__Problem details__.
Restate verbatim the span of lines below between the line with "ATOM 162 C CA" and the line with "ATOM 189 O O", including those two lines, and only that span.

__Input data__.

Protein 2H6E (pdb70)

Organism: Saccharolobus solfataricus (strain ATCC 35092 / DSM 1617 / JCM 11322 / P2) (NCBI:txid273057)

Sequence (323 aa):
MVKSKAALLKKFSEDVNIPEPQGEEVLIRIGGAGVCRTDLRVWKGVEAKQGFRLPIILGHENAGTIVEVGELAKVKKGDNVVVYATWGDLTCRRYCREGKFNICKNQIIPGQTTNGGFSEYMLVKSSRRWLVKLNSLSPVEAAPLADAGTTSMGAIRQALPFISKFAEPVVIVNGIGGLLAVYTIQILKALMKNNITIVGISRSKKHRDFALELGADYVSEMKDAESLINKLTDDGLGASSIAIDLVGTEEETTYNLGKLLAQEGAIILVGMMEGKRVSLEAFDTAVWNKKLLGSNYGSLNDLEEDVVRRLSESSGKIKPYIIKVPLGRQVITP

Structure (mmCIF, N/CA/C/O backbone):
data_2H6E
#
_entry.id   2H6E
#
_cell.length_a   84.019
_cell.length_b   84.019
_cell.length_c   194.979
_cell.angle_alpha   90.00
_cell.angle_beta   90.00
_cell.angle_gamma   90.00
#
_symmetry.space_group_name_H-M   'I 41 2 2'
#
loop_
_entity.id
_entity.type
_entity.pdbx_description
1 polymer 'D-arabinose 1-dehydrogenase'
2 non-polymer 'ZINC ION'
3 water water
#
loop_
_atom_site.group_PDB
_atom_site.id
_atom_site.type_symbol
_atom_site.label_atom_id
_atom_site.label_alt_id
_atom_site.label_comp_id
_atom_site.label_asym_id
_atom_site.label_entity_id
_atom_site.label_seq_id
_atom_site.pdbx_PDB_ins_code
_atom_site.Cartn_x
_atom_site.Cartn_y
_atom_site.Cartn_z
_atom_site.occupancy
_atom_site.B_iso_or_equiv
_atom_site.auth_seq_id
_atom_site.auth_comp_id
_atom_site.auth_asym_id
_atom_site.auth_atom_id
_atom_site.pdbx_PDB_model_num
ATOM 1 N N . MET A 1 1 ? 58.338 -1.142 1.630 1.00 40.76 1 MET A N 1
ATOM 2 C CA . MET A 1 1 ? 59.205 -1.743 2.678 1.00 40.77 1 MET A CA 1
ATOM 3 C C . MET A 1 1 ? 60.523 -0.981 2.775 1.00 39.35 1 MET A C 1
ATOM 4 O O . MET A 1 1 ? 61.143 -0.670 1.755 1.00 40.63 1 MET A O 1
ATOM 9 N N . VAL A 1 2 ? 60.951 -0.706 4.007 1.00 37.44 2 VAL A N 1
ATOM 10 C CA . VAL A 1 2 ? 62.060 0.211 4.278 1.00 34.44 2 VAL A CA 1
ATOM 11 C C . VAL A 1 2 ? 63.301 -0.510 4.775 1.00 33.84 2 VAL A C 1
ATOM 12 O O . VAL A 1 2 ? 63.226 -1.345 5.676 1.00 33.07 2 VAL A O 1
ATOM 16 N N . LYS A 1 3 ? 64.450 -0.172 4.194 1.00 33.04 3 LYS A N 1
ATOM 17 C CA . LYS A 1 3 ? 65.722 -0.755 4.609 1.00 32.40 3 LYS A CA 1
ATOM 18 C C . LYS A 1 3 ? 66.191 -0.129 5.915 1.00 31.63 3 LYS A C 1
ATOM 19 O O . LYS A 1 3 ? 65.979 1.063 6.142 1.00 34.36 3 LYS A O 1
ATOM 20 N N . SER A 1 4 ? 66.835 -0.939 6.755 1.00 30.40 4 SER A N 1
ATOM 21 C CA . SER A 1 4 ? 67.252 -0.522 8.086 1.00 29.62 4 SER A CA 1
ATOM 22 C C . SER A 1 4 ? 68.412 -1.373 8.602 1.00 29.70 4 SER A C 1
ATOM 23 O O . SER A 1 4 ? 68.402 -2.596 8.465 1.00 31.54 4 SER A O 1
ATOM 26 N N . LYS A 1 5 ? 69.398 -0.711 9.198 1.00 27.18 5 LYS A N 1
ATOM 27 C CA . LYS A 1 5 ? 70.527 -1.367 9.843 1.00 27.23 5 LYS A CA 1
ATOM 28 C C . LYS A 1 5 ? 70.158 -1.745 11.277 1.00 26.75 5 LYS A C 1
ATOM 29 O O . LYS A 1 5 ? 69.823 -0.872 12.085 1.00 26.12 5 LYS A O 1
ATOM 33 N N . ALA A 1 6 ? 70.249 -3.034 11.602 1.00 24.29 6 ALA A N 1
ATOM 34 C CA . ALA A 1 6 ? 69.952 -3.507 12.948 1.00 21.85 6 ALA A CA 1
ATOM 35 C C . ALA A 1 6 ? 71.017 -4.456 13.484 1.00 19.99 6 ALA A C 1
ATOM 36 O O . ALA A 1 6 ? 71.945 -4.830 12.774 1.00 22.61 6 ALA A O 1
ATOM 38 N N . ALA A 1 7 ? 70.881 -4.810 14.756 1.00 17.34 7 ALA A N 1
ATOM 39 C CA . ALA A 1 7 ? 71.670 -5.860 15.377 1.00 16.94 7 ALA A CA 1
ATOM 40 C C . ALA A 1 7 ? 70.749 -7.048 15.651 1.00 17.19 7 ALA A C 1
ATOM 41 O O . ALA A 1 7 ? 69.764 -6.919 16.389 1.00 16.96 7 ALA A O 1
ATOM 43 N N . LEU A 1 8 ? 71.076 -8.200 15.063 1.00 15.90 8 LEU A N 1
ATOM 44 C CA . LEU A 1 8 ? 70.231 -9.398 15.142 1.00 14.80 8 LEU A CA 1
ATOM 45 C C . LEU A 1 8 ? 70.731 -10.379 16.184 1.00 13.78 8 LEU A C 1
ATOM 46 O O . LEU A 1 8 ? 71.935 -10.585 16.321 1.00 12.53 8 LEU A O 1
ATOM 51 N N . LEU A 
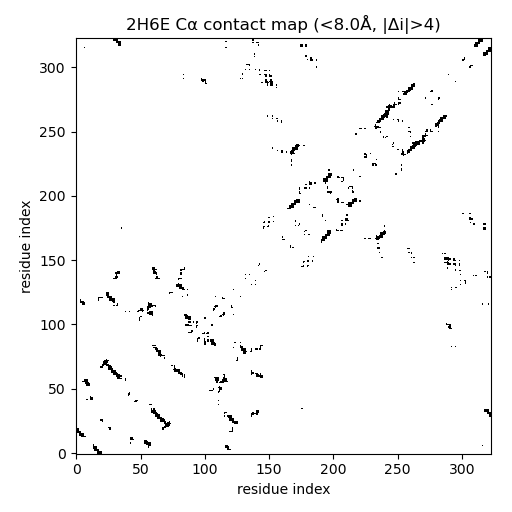1 9 ? 69.793 -10.972 16.916 1.00 12.25 9 LEU A N 1
ATOM 52 C CA . LEU A 1 9 ? 70.073 -12.130 17.742 1.00 12.36 9 LEU A CA 1
ATOM 53 C C . LEU A 1 9 ? 69.740 -13.339 16.884 1.00 14.22 9 LEU A C 1
ATOM 54 O O . LEU A 1 9 ? 68.584 -13.540 16.534 1.00 14.08 9 LEU A O 1
ATOM 59 N N . LYS A 1 10 ? 70.759 -14.123 16.527 1.00 15.84 10 LYS A N 1
ATOM 60 C CA . LYS A 1 10 ? 70.600 -15.270 15.619 1.00 14.37 10 LYS A CA 1
ATOM 61 C C . LYS A 1 10 ? 70.858 -16.587 16.327 1.00 11.22 10 LYS A C 1
ATOM 62 O O . LYS A 1 10 ? 70.133 -17.555 16.122 1.00 9.52 10 LYS A O 1
ATOM 68 N N . LYS A 1 11 ? 71.918 -16.615 17.130 1.00 10.89 11 LYS A N 1
ATOM 69 C CA . LYS A 1 11 ? 72.233 -17.734 18.015 1.00 11.06 11 LYS A CA 1
ATOM 70 C C . LYS A 1 11 ? 72.500 -17.152 19.397 1.00 10.11 11 LYS A C 1
ATOM 71 O O . LYS A 1 11 ? 72.881 -15.989 19.511 1.00 10.87 11 LYS A O 1
ATOM 73 N N . PHE A 1 12 ? 72.337 -17.954 20.445 1.00 10.93 12 PHE A N 1
ATOM 74 C CA . PHE A 1 12 ? 72.449 -17.444 21.821 1.00 10.40 12 PHE A CA 1
ATOM 75 C C . PHE A 1 12 ? 73.868 -17.016 22.263 1.00 10.92 12 PHE A C 1
ATOM 76 O O . PHE A 1 12 ? 74.173 -17.030 23.454 1.00 10.58 12 PHE A O 1
ATOM 84 N N . SER A 1 13 ? 74.720 -16.601 21.322 1.00 12.41 13 SER A N 1
ATOM 85 C CA . SER A 1 13 ? 76.020 -16.019 21.666 1.00 12.09 13 SER A CA 1
ATOM 86 C C . SER A 1 13 ? 76.632 -15.234 20.506 1.00 12.88 13 SER A C 1
ATOM 87 O O . SER A 1 13 ? 76.774 -15.741 19.392 1.00 13.96 13 SER A O 1
ATOM 89 N N . GLU A 1 19 ? 73.601 -6.932 10.241 1.00 43.01 19 GLU A N 1
ATOM 90 C CA . GLU A 1 19 ? 73.651 -5.666 9.523 1.00 43.90 19 GLU A CA 1
ATOM 91 C C . GLU A 1 19 ? 72.266 -5.160 9.099 1.00 44.87 19 GLU A C 1
ATOM 92 O O . GLU A 1 19 ? 71.511 -4.649 9.927 1.00 43.63 19 GLU A O 1
ATOM 94 N N . ASP A 1 20 ? 71.922 -5.343 7.824 1.00 45.87 20 ASP A N 1
ATOM 95 C CA . ASP A 1 20 ? 70.878 -4.545 7.168 1.00 46.98 20 ASP A CA 1
ATOM 96 C C . ASP A 1 20 ? 69.578 -5.331 6.925 1.00 47.05 20 ASP A C 1
ATOM 97 O O . ASP A 1 20 ? 69.547 -6.233 6.090 1.00 48.74 20 ASP A O 1
ATOM 102 N N . VAL A 1 21 ? 68.509 -4.977 7.646 1.00 45.54 21 VAL A N 1
ATOM 103 C CA . VAL A 1 21 ? 67.209 -5.655 7.522 1.00 44.44 21 VAL A CA 1
ATOM 104 C C . VAL A 1 21 ? 66.136 -4.799 6.829 1.00 43.04 21 VAL A C 1
ATOM 105 O O . VAL A 1 21 ? 66.316 -3.596 6.621 1.00 43.35 21 VAL A O 1
ATOM 109 N N . ASN A 1 22 ? 65.019 -5.442 6.488 1.00 40.47 22 ASN A N 1
ATOM 110 C CA . ASN A 1 22 ? 63.885 -4.784 5.838 1.00 38.51 22 ASN A CA 1
ATOM 111 C C . ASN A 1 22 ? 62.674 -4.668 6.773 1.00 37.20 22 ASN A C 1
ATOM 112 O O . ASN A 1 22 ? 62.379 -5.601 7.523 1.00 38.07 22 ASN A O 1
ATOM 117 N N . ILE A 1 23 ? 61.969 -3.535 6.706 1.00 35.53 23 ILE A N 1
ATOM 118 C CA . ILE A 1 23 ? 60.877 -3.222 7.648 1.00 34.92 23 ILE A CA 1
ATOM 119 C C . ILE A 1 23 ? 59.581 -2.841 6.913 1.00 33.47 23 ILE A C 1
ATOM 120 O O . ILE A 1 23 ? 59.570 -1.883 6.147 1.00 33.49 23 ILE A O 1
ATOM 125 N N . PRO A 1 24 ? 58.477 -3.575 7.159 1.00 34.20 24 PRO A N 1
ATOM 126 C CA . PRO A 1 24 ? 57.229 -3.302 6.428 1.00 34.04 24 PRO A CA 1
ATOM 127 C C . PRO A 1 24 ? 56.655 -1.893 6.627 1.00 33.08 24 PRO A C 1
ATOM 128 O O . PRO A 1 24 ? 56.866 -1.267 7.660 1.00 32.95 24 PRO A O 1
ATOM 132 N N . GLU A 1 25 ? 55.938 -1.408 5.622 1.00 31.38 25 GLU A N 1
ATOM 133 C CA . GLU A 1 25 ? 55.318 -0.102 5.697 1.00 30.18 25 GLU A CA 1
ATOM 134 C C . GLU A 1 25 ? 54.044 -0.223 6.514 1.00 29.10 25 GLU A C 1
ATOM 135 O O . GLU A 1 25 ? 53.340 -1.243 6.440 1.00 26.02 25 GLU A O 1
ATOM 141 N N . PRO A 1 26 ? 53.744 0.816 7.307 1.00 22.93 26 PRO A N 1
ATOM 142 C CA . PRO A 1 26 ? 52.591 0.775 8.185 1.00 22.16 26 PRO A CA 1
ATOM 143 C C . PRO A 1 26 ? 51.231 0.834 7.485 1.00 20.09 26 PRO A C 1
ATOM 144 O O . PRO A 1 26 ? 51.051 1.610 6.542 1.00 20.06 26 PRO A O 1
ATOM 148 N N . GLN A 1 27 ? 50.284 0.055 8.016 1.00 20.76 27 GLN A N 1
ATOM 149 C CA . GLN A 1 27 ? 48.907 0.002 7.546 1.00 17.52 27 GLN A CA 1
ATOM 150 C C . GLN A 1 27 ? 47.949 0.182 8.724 1.00 18.11 27 GLN A C 1
ATOM 151 O O . GLN A 1 27 ? 48.273 -0.152 9.874 1.00 17.37 27 GLN A O 1
ATOM 157 N N . GLY A 1 28 ? 46.737 0.650 8.448 1.00 19.32 28 GLY A N 1
ATOM 158 C CA . GLY A 1 28 ? 45.740 0.749 9.514 1.00 20.84 28 GLY A CA 1
ATOM
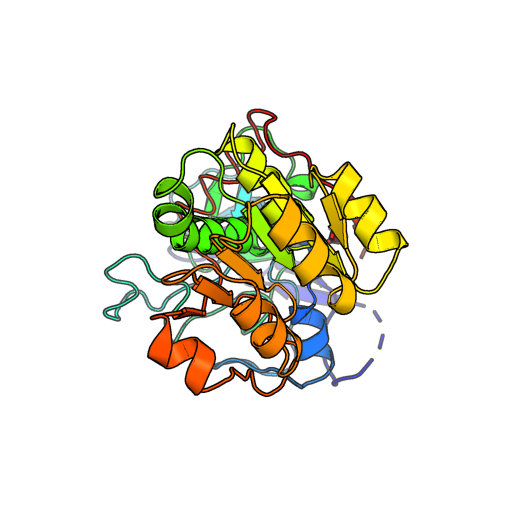 159 C C . GLY A 1 28 ? 46.260 1.700 10.577 1.00 19.64 28 GLY A C 1
ATOM 160 O O . GLY A 1 28 ? 46.643 2.816 10.251 1.00 19.97 28 GLY A O 1
ATOM 161 N N . GLU A 1 29 ? 46.301 1.252 11.833 1.00 22.49 29 GLU A N 1
ATOM 162 C CA . GLU A 1 29 ? 46.751 2.102 12.949 1.00 23.96 29 GLU A CA 1
ATOM 163 C C . GLU A 1 29 ? 48.264 2.118 13.161 1.00 21.32 29 GLU A C 1
ATOM 164 O O . GLU A 1 29 ? 48.762 2.839 14.045 1.00 21.21 29 GLU A O 1
ATOM 170 N N . GLU A 1 30 ? 49.002 1.351 12.365 1.00 20.15 30 GLU A N 1
ATOM 171 C CA . GLU A 1 30 ? 50.446 1.212 12.545 1.00 21.42 30 GLU A CA 1
ATOM 172 C C . GLU A 1 30 ? 51.203 2.492 12.259 1.00 22.43 30 GLU A C 1
ATOM 173 O O . GLU A 1 30 ? 50.767 3.313 11.456 1.00 21.25 30 GLU A O 1
ATOM 179 N N . VAL A 1 31 ? 52.370 2.610 12.893 1.00 21.97 31 VAL A N 1
ATOM 180 C CA . VAL A 1 31 ? 53.245 3.753 12.751 1.00 21.64 31 VAL A CA 1
ATOM 181 C C . VAL A 1 31 ? 54.670 3.258 12.594 1.00 22.28 31 VAL A C 1
ATOM 182 O O . VAL A 1 31 ? 55.061 2.305 13.248 1.00 22.52 31 VAL A O 1
ATOM 186 N N . LEU A 1 32 ? 55.431 3.894 11.706 1.00 21.98 32 LEU A N 1
ATOM 187 C CA . LEU A 1 32 ? 56.852 3.594 11.548 1.00 23.94 32 LEU A CA 1
ATOM 188 C C . LEU A 1 32 ? 57.611 4.719 12.217 1.00 24.72 32 LEU A C 1
ATOM 189 O O . LEU A 1 32 ? 57.320 5.886 11.963 1.00 24.51 32 LEU A O 1
ATOM 194 N N . ILE A 1 33 ? 58.556 4.377 13.092 1.00 26.04 33 ILE A N 1
ATOM 195 C CA . ILE A 1 33 ? 59.404 5.389 13.696 1.00 28.05 33 ILE A CA 1
ATOM 196 C C . ILE A 1 33 ? 60.880 5.181 13.347 1.00 28.58 33 ILE A C 1
ATOM 197 O O . ILE A 1 33 ? 61.343 4.059 13.133 1.00 29.06 33 ILE A O 1
ATOM 202 N N . ARG A 1 34 ? 61.592 6.301 13.334 1.00 27.16 34 ARG A N 1
ATOM 203 C CA . ARG A 1 34 ? 63.037 6.368 13.265 1.00 27.70 34 ARG A CA 1
ATOM 204 C C . ARG A 1 34 ? 63.574 6.342 14.694 1.00 26.76 34 ARG A C 1
ATOM 205 O O . ARG A 1 34 ? 63.368 7.302 15.438 1.00 25.35 34 ARG A O 1
ATOM 213 N N . ILE A 1 35 ? 64.245 5.257 15.088 1.00 23.08 35 ILE A N 1
ATOM 214 C CA . ILE A 1 35 ? 64.726 5.142 16.467 1.00 22.52 35 ILE A CA 1
ATOM 215 C C . ILE A 1 35 ? 65.744 6.254 16.764 1.00 22.22 35 ILE A C 1
ATOM 216 O O . ILE A 1 35 ? 66.700 6.458 16.013 1.00 23.94 35 ILE A O 1
ATOM 221 N N . GLY A 1 36 ? 65.497 6.994 17.840 1.00 21.94 36 GLY A N 1
ATOM 222 C CA . GLY A 1 36 ? 66.463 7.945 18.391 1.00 22.45 36 GLY A CA 1
ATOM 223 C C . GLY A 1 36 ? 67.302 7.328 19.497 1.00 21.37 36 GLY A C 1
ATOM 224 O O . GLY A 1 36 ? 68.483 7.654 19.651 1.00 23.36 36 GLY A O 1
ATOM 225 N N . GLY A 1 37 ? 66.681 6.449 20.276 1.00 24.10 37 GLY A N 1
ATOM 226 C CA . GLY A 1 37 ? 67.330 5.770 21.390 1.00 24.60 37 GLY A CA 1
ATOM 227 C C . GLY A 1 37 ? 66.701 4.414 21.632 1.00 20.73 37 GLY A C 1
ATOM 228 O O . GLY A 1 37 ? 65.489 4.273 21.595 1.00 24.69 37 GLY A O 1
ATOM 229 N N . ALA A 1 38 ? 67.532 3.400 21.820 1.00 17.09 38 ALA A N 1
ATOM 230 C CA . ALA A 1 38 ? 67.070 2.076 22.236 1.00 18.81 38 ALA A CA 1
ATOM 231 C C . ALA A 1 38 ? 67.899 1.601 23.436 1.00 21.43 38 ALA A C 1
ATOM 232 O O . ALA A 1 38 ? 69.063 1.239 23.280 1.00 23.30 38 ALA A O 1
ATOM 234 N N . GLY A 1 39 ? 67.319 1.642 24.634 1.00 21.98 39 GLY A N 1
ATOM 235 C CA . GLY A 1 39 ? 68.043 1.285 25.857 1.00 22.95 39 GLY A CA 1
ATOM 236 C C . GLY A 1 39 ? 68.411 -0.188 25.951 1.00 24.26 39 GLY A C 1
ATOM 237 O O . GLY A 1 39 ? 67.769 -1.029 25.316 1.00 22.11 39 GLY A O 1
ATOM 238 N N . VAL A 1 40 ? 69.463 -0.486 26.722 1.00 28.41 40 VAL A N 1
ATOM 239 C CA . VAL A 1 40 ? 69.970 -1.857 26.913 1.00 25.55 40 VAL A CA 1
ATOM 240 C C . VAL A 1 40 ? 69.657 -2.361 28.340 1.00 27.50 40 VAL A C 1
ATOM 241 O O . VAL A 1 40 ? 70.120 -1.792 29.328 1.00 25.49 40 VAL A O 1
ATOM 245 N N . CYS A 1 41 ? 68.860 -3.424 28.437 1.00 26.88 41 CYS A N 1
ATOM 246 C CA . CYS A 1 41 ? 68.349 -3.921 29.725 1.00 24.55 41 CYS A CA 1
ATOM 247 C C . CYS A 1 41 ? 69.004 -5.227 30.144 1.00 25.13 41 CYS A C 1
ATOM 248 O O . CYS A 1 41 ? 69.506 -5.972 29.308 1.00 23.68 41 CYS A O 1
ATOM 251 N N . ARG A 1 42 ? 68.981 -5.502 31.449 1.00 27.18 42 ARG A N 1
ATOM 252 C CA . ARG A 1 42 ? 69.298 -6.837 31.959 1.00 28.09 42 ARG A CA 1
ATOM 253 C C . ARG A 1 42 ? 68.380 -7.902 31.351 1.00 27.35 42 ARG A C 1
ATOM 254 O O . ARG A 1 42 ? 68.780 -9.064 31.226 1.00 29.45 42 ARG A O 1
ATOM 258 N N . THR A 1 43 ? 67.155 -7.516 30.992 1.00 28.49 43 THR A N 1
ATOM 259 C CA . THR A 1 43 ? 66.250 -8.424 30.284 1.00 29.38 43 THR A CA 1
ATOM 260 C C . THR A 1 43 ? 66.792 -8.842 28.903 1.00 31.15 43 THR A C 1
ATOM 261 O O . THR A 1 43 ? 66.631 -9.998 28.514 1.00 31.19 43 THR A O 1
ATOM 265 N N . ASP A 1 44 ? 67.444 -7.923 28.181 1.00 30.98 44 ASP A N 1
ATOM 266 C CA . ASP A 1 44 ? 68.047 -8.250 26.877 1.00 30.24 44 ASP A CA 1
ATOM 267 C C . ASP A 1 44 ? 69.124 -9.312 27.027 1.00 30.32 44 ASP A C 1
ATOM 268 O O . ASP A 1 44 ? 69.285 -10.158 26.149 1.00 31.83 44 ASP A O 1
ATOM 273 N N . LEU A 1 45 ? 69.872 -9.240 28.129 1.00 29.44 45 LEU A N 1
ATOM 274 C CA . LEU A 1 45 ? 70.949 -10.184 28.396 1.00 29.73 45 LEU A CA 1
ATOM 275 C C . LEU A 1 45 ? 70.409 -11.558 28.777 1.00 29.73 45 LEU A C 1
ATOM 276 O O . LEU A 1 45 ? 71.050 -12.566 28.515 1.00 26.52 45 LEU A O 1
ATOM 281 N N . ARG A 1 46 ? 69.239 -11.601 29.410 1.00 28.85 46 ARG A N 1
ATOM 282 C CA . ARG A 1 46 ? 68.616 -12.880 29.741 1.00 31.16 46 ARG A CA 1
ATOM 283 C C . ARG A 1 46 ? 68.062 -13.552 28.482 1.00 30.03 46 ARG A C 1
ATOM 284 O O . ARG A 1 46 ? 68.107 -14.771 28.350 1.00 31.18 46 ARG A O 1
ATOM 292 N N . VAL A 1 47 ? 67.550 -12.748 27.556 1.00 30.17 47 VAL A N 1
ATOM 293 C CA . VAL A 1 47 ? 67.064 -13.255 26.275 1.00 29.22 47 VAL A CA 1
ATOM 294 C C . VAL A 1 47 ? 68.270 -13.643 25.429 1.00 29.11 47 VAL A C 1
ATOM 295 O O . VAL A 1 47 ? 68.341 -14.764 24.906 1.00 28.61 47 VAL A O 1
ATOM 299 N N . TRP A 1 48 ? 69.239 -12.735 25.348 1.00 28.41 48 TRP A N 1
ATOM 300 C CA . TRP A 1 48 ? 70.517 -12.989 24.659 1.00 28.67 48 TRP A CA 1
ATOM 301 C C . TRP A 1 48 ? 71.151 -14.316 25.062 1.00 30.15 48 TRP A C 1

__Written solution__.
ATOM 162 C CA . GLU A 1 29 ? 46.751 2.102 12.949 1.00 23.96 29 GLU A CA 1
ATOM 163 C C . GLU A 1 29 ? 48.264 2.118 13.161 1.00 21.32 29 GLU A C 1
ATOM 164 O O . GLU A 1 29 ? 48.762 2.839 14.045 1.00 21.21 29 GLU A O 1
ATOM 170 N N . GLU A 1 30 ? 49.002 1.351 12.365 1.00 20.15 30 GLU A N 1
ATOM 171 C CA . GLU A 1 30 ? 50.446 1.212 12.545 1.00 21.42 30 GLU A CA 1
ATOM 172 C C . GLU A 1 30 ? 51.203 2.492 12.259 1.00 22.43 30 GLU A C 1
ATOM 173 O O . GLU A 1 30 ? 50.767 3.313 11.456 1.00 21.25 30 GLU A O 1
ATOM 179 N N . VAL A 1 31 ? 52.370 2.610 12.893 1.00 21.97 31 VAL A N 1
ATOM 180 C CA . VAL A 1 31 ? 53.245 3.753 12.751 1.00 21.64 31 VAL A CA 1
ATOM 181 C C . VAL A 1 31 ? 54.670 3.258 12.594 1.00 22.28 31 VAL A C 1
ATOM 182 O O . VAL A 1 31 ? 55.061 2.305 13.248 1.00 22.52 31 VAL A O 1
ATOM 186 N N . LEU A 1 32 ? 55.431 3.894 11.706 1.00 21.98 32 LEU A N 1
ATOM 187 C CA . LEU A 1 32 ? 56.852 3.594 11.548 1.00 23.94 32 LEU A CA 1
ATOM 188 C C . LEU A 1 32 ? 57.611 4.719 12.217 1.00 24.72 32 LEU A C 1
ATOM 189 O O . LEU A 1 32 ? 57.320 5.886 11.963 1.00 24.51 32 LEU A O 1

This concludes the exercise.